The irony was so thick you could cut it with a knife. Brennan, who had run the most powerful intelligence agency in the world, was accusing congressional oversight of being an abuse of power. Brennan, whose CIA had been caught spying on Senate Intelligence Committee staffers. Brennan, who had lied to Congress about drone strikes and torture.

That John Brennan was lecturing anyone about abuse of power.

“Nunes abused his power by spearheading the memo release,” Brennan told the Washington Examiner. As if congressional oversight was somehow illegitimate.

But Brennan’s panic was telling. His fingerprints were all over the intelligence community’s handling of Trump.

Now the memo had exposed how that intelligence was obtained. And Brennan was scrambling to delegitimize the disclosure before more people started asking what role he had played in all this.

The louder they scream, the closer you are to the truth. And Brennan was screaming louder than anyone.


February 5, 2018

The hammer fell twice on the same day. Senators Chuck Grassley and Lindsey Graham dropped them both, knowing they would make any conspiracy theorist blush—except this wasn’t theory, this was documented fact.

The first revelation: Obama’s State Department had been feeding information directly to Christopher Steele to be included in his dossier. Let that sink in. The U.S. government was providing material to a foreign spy being paid by the Clinton campaign, who was then turning around and feeding it back to the FBI as “intelligence” to justify spying on Trump associates.

It was a circular laundering operation. The State Department gave Steele information. Steele put it in his memos. The FBI used those memos to get warrants. Then everyone pretended it was independent intelligence from Russian sources.

“They were literally creating their own evidence,” one Senate investigator said, shaking his head in disbelief.

The second bombshell was even more direct: Grassley and Graham issued a criminal referral of Christopher Steele to the Department of Justice and FBI. They were asking the DOJ to investigate whether Steele had lied to federal investigators about his contacts with the media and his sources.

The referral was clinical in its devastation. It laid out, in careful legal language, how Steele had told the FBI one thing under oath and told a British court something completely different. Someone was lying.

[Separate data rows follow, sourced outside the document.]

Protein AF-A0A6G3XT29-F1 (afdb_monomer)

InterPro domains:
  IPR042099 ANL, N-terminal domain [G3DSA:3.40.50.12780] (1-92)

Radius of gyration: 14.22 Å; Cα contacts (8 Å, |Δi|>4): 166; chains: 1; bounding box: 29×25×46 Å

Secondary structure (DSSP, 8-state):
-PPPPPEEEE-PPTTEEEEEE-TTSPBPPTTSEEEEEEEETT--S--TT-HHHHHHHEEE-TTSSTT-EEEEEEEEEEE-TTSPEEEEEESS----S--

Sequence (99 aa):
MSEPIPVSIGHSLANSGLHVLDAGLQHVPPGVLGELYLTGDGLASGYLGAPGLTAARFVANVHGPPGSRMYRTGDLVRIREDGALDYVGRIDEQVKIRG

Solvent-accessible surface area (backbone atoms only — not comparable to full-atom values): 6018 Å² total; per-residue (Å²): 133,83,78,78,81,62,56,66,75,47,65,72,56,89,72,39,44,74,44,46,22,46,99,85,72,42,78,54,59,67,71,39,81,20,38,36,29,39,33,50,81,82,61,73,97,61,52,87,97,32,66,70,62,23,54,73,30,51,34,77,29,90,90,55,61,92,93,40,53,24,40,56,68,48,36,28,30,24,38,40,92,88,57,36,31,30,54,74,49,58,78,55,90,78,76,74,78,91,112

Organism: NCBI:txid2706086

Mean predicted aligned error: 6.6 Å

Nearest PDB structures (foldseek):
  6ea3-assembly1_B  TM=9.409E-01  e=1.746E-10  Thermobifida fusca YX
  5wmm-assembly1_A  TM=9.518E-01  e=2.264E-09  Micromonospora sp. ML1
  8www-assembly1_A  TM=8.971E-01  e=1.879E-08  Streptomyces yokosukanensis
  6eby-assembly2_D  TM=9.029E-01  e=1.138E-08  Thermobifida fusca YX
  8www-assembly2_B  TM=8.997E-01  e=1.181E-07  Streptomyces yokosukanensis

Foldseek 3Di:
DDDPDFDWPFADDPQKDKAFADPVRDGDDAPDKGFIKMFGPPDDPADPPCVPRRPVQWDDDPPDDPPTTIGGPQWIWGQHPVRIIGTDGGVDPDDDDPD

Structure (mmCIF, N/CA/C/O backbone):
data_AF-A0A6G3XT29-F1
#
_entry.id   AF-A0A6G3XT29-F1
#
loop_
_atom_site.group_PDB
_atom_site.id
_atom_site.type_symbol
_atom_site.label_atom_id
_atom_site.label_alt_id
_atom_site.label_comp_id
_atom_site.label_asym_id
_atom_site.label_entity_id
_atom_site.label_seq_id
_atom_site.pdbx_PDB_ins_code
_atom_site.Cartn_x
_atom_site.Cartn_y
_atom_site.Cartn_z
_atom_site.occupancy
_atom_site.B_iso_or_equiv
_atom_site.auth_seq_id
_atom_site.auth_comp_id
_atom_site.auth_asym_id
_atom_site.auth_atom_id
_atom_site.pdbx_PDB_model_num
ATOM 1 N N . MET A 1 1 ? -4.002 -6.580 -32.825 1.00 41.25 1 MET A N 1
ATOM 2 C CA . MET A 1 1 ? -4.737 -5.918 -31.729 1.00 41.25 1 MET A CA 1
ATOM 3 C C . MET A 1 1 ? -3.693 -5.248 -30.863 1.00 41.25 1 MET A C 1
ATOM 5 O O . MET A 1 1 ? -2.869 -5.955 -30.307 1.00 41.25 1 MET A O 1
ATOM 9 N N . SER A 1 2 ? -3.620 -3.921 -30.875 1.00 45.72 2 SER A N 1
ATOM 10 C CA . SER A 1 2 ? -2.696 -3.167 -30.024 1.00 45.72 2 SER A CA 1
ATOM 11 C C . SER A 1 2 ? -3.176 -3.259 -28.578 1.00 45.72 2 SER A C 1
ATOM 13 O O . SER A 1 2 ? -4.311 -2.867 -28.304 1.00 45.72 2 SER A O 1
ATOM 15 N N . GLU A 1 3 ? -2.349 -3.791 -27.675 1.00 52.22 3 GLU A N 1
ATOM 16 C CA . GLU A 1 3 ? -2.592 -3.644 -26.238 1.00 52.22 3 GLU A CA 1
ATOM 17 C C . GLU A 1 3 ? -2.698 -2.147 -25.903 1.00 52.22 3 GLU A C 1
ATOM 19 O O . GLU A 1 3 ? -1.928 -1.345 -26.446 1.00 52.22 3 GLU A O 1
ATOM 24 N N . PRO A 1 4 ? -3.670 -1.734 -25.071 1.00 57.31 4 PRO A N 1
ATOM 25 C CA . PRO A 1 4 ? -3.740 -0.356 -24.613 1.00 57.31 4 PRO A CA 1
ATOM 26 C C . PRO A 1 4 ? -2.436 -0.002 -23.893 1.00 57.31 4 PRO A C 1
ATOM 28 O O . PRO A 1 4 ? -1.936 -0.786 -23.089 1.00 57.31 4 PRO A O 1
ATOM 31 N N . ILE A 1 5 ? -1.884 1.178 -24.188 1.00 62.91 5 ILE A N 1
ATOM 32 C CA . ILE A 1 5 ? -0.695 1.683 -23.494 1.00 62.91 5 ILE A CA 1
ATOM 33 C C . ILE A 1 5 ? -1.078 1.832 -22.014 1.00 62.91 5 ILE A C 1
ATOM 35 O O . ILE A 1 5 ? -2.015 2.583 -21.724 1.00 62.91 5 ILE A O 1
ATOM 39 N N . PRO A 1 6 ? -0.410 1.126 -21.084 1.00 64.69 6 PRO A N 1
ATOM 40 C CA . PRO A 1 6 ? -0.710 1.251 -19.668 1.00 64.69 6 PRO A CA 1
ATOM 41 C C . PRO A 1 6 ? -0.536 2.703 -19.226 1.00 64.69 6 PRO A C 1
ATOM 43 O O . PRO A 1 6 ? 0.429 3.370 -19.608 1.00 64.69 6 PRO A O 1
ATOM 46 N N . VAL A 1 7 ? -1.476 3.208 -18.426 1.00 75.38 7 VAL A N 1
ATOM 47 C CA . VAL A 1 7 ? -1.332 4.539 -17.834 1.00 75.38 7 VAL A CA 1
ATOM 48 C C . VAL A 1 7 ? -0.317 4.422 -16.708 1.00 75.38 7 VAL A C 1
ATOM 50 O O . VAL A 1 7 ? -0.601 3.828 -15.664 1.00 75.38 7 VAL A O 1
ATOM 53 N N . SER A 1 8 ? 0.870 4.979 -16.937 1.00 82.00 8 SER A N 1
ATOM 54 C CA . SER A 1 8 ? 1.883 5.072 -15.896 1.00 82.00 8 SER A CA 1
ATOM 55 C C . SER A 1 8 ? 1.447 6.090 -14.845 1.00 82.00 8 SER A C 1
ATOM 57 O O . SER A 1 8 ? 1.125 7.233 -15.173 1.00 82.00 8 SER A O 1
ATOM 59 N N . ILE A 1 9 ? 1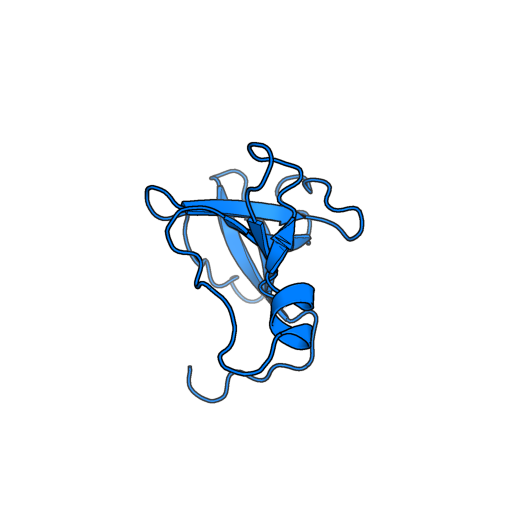.447 5.677 -13.579 1.00 79.62 9 ILE A N 1
ATOM 60 C CA . ILE A 1 9 ? 1.151 6.546 -12.431 1.00 79.62 9 ILE A CA 1
ATOM 61 C C . ILE A 1 9 ? 2.428 7.080 -11.760 1.00 79.62 9 ILE A C 1
ATOM 63 O O . ILE A 1 9 ? 2.354 7.736 -10.724 1.00 79.62 9 ILE A O 1
ATOM 67 N N . GLY A 1 10 ? 3.596 6.841 -12.369 1.00 81.00 10 GLY A N 1
ATOM 68 C CA . GLY A 1 10 ? 4.888 7.355 -11.916 1.00 81.00 10 GLY A CA 1
ATOM 69 C C . GLY A 1 10 ? 5.526 6.541 -10.785 1.00 81.00 10 GLY A C 1
ATOM 70 O O . GLY A 1 10 ? 5.379 5.320 -10.722 1.00 81.00 10 GLY A O 1
ATOM 71 N N . HIS A 1 11 ? 6.270 7.237 -9.921 1.00 76.25 11 HIS A N 1
ATOM 72 C CA . HIS A 1 11 ? 7.049 6.678 -8.809 1.00 76.25 11 HIS A CA 1
ATOM 73 C C . HIS A 1 11 ? 6.534 7.181 -7.454 1.00 76.25 11 HIS A C 1
ATOM 75 O O . HIS A 1 11 ? 5.700 8.085 -7.391 1.00 76.25 11 HIS A O 1
ATOM 81 N N . SER A 1 12 ? 7.068 6.629 -6.358 1.00 70.69 12 SER A N 1
ATOM 82 C CA . SER A 1 12 ? 6.744 7.130 -5.019 1.00 70.69 12 SER A CA 1
ATOM 83 C C . SER A 1 12 ? 7.149 8.594 -4.833 1.00 70.69 12 SER A C 1
ATOM 85 O O . SER A 1 12 ? 8.191 9.041 -5.316 1.00 70.69 12 SER A O 1
ATOM 87 N N . LEU A 1 13 ? 6.335 9.318 -4.068 1.00 67.25 13 LEU A N 1
ATOM 88 C CA . LEU A 1 13 ? 6.667 10.640 -3.550 1.00 67.25 13 LEU A CA 1
ATOM 89 C C . LEU A 1 13 ? 7.670 10.521 -2.390 1.00 67.25 13 LEU A C 1
ATOM 91 O O . LEU A 1 13 ? 7.758 9.489 -1.722 1.00 67.25 13 LEU A O 1
ATOM 95 N N . ALA A 1 14 ? 8.414 11.596 -2.120 1.00 64.12 14 ALA A N 1
ATOM 96 C CA . ALA A 1 14 ? 9.338 11.646 -0.988 1.00 64.12 14 ALA A CA 1
ATOM 97 C C . ALA A 1 14 ? 8.621 11.313 0.337 1.00 64.12 14 ALA A C 1
ATOM 99 O O . ALA A 1 14 ? 7.475 11.712 0.548 1.00 64.12 14 ALA A O 1
ATOM 100 N N . ASN A 1 15 ? 9.298 10.573 1.223 1.00 65.06 15 ASN A N 1
ATOM 101 C CA . ASN A 1 15 ? 8.774 10.091 2.515 1.00 65.06 15 ASN A CA 1
ATOM 102 C C . ASN A 1 15 ? 7.509 9.214 2.421 1.00 65.06 15 ASN A C 1
ATOM 104 O O . ASN A 1 15 ? 6.843 8.969 3.426 1.00 65.06 15 ASN A O 1
ATOM 108 N N . SER A 1 16 ? 7.189 8.726 1.221 1.00 74.44 16 SER A N 1
ATOM 109 C CA . SER A 1 16 ? 6.182 7.698 0.983 1.00 74.44 16 SER A CA 1
ATOM 110 C C . SER A 1 16 ? 6.874 6.449 0.446 1.00 74.44 16 SER A C 1
ATOM 112 O O . SER A 1 16 ? 7.814 6.542 -0.348 1.00 74.44 16 SER A O 1
ATOM 114 N N . GLY A 1 17 ? 6.432 5.274 0.880 1.00 85.69 17 GLY A N 1
ATOM 115 C CA . GLY A 1 17 ? 6.864 4.000 0.311 1.00 85.69 17 GLY A CA 1
ATOM 116 C C . GLY A 1 17 ? 5.743 3.362 -0.499 1.00 85.69 17 GLY A C 1
ATOM 117 O O . GLY A 1 17 ? 4.560 3.545 -0.203 1.00 85.69 17 GLY A O 1
ATOM 118 N N . LEU A 1 18 ? 6.130 2.612 -1.528 1.00 91.44 18 LEU A N 1
ATOM 119 C CA . LEU A 1 18 ? 5.221 1.852 -2.377 1.00 91.44 18 LEU A CA 1
ATOM 120 C C . LEU A 1 18 ? 5.602 0.373 -2.305 1.00 91.44 18 LEU A C 1
ATOM 122 O O . LEU A 1 18 ? 6.780 0.026 -2.387 1.00 91.44 18 LEU A O 1
ATOM 126 N N . HIS A 1 19 ? 4.610 -0.499 -2.179 1.00 94.44 19 HIS A N 1
ATOM 127 C CA . HIS A 1 19 ? 4.808 -1.941 -2.259 1.00 94.44 19 HIS A CA 1
ATOM 128 C C . HIS A 1 19 ? 3.790 -2.525 -3.235 1.00 94.44 19 HIS A C 1
ATOM 130 O O . HIS A 1 19 ? 2.603 -2.228 -3.135 1.00 94.44 19 HIS A O 1
ATOM 136 N N . VAL A 1 20 ? 4.250 -3.355 -4.171 1.00 96.38 20 VAL A N 1
ATOM 137 C CA . VAL A 1 20 ? 3.373 -4.158 -5.031 1.00 96.38 20 VAL A CA 1
ATOM 138 C C . VAL A 1 20 ? 3.423 -5.584 -4.508 1.00 96.38 20 VAL A C 1
ATOM 140 O O . VAL A 1 20 ? 4.476 -6.225 -4.572 1.00 96.38 20 VAL A O 1
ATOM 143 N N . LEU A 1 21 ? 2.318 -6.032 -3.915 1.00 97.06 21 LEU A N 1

And lying to federal investigators is a felony.

The message was clear: the dossier’s author was potentially a criminal, and the FBI had used his work anyway.


February 7, 2018

House Judiciary Chairman Bob Goodlatte wasn’t waiting for permission. He sent a letter directly to FISA Court Judge Rosemary Collyer requesting documents related to the surveillance of Trump associates.

It was an extraordinary move. Members of Congress don’t typically make demands of federal judges, especially judges on the secretive Foreign Intelligence Surveillance Court. But these weren’t typical times.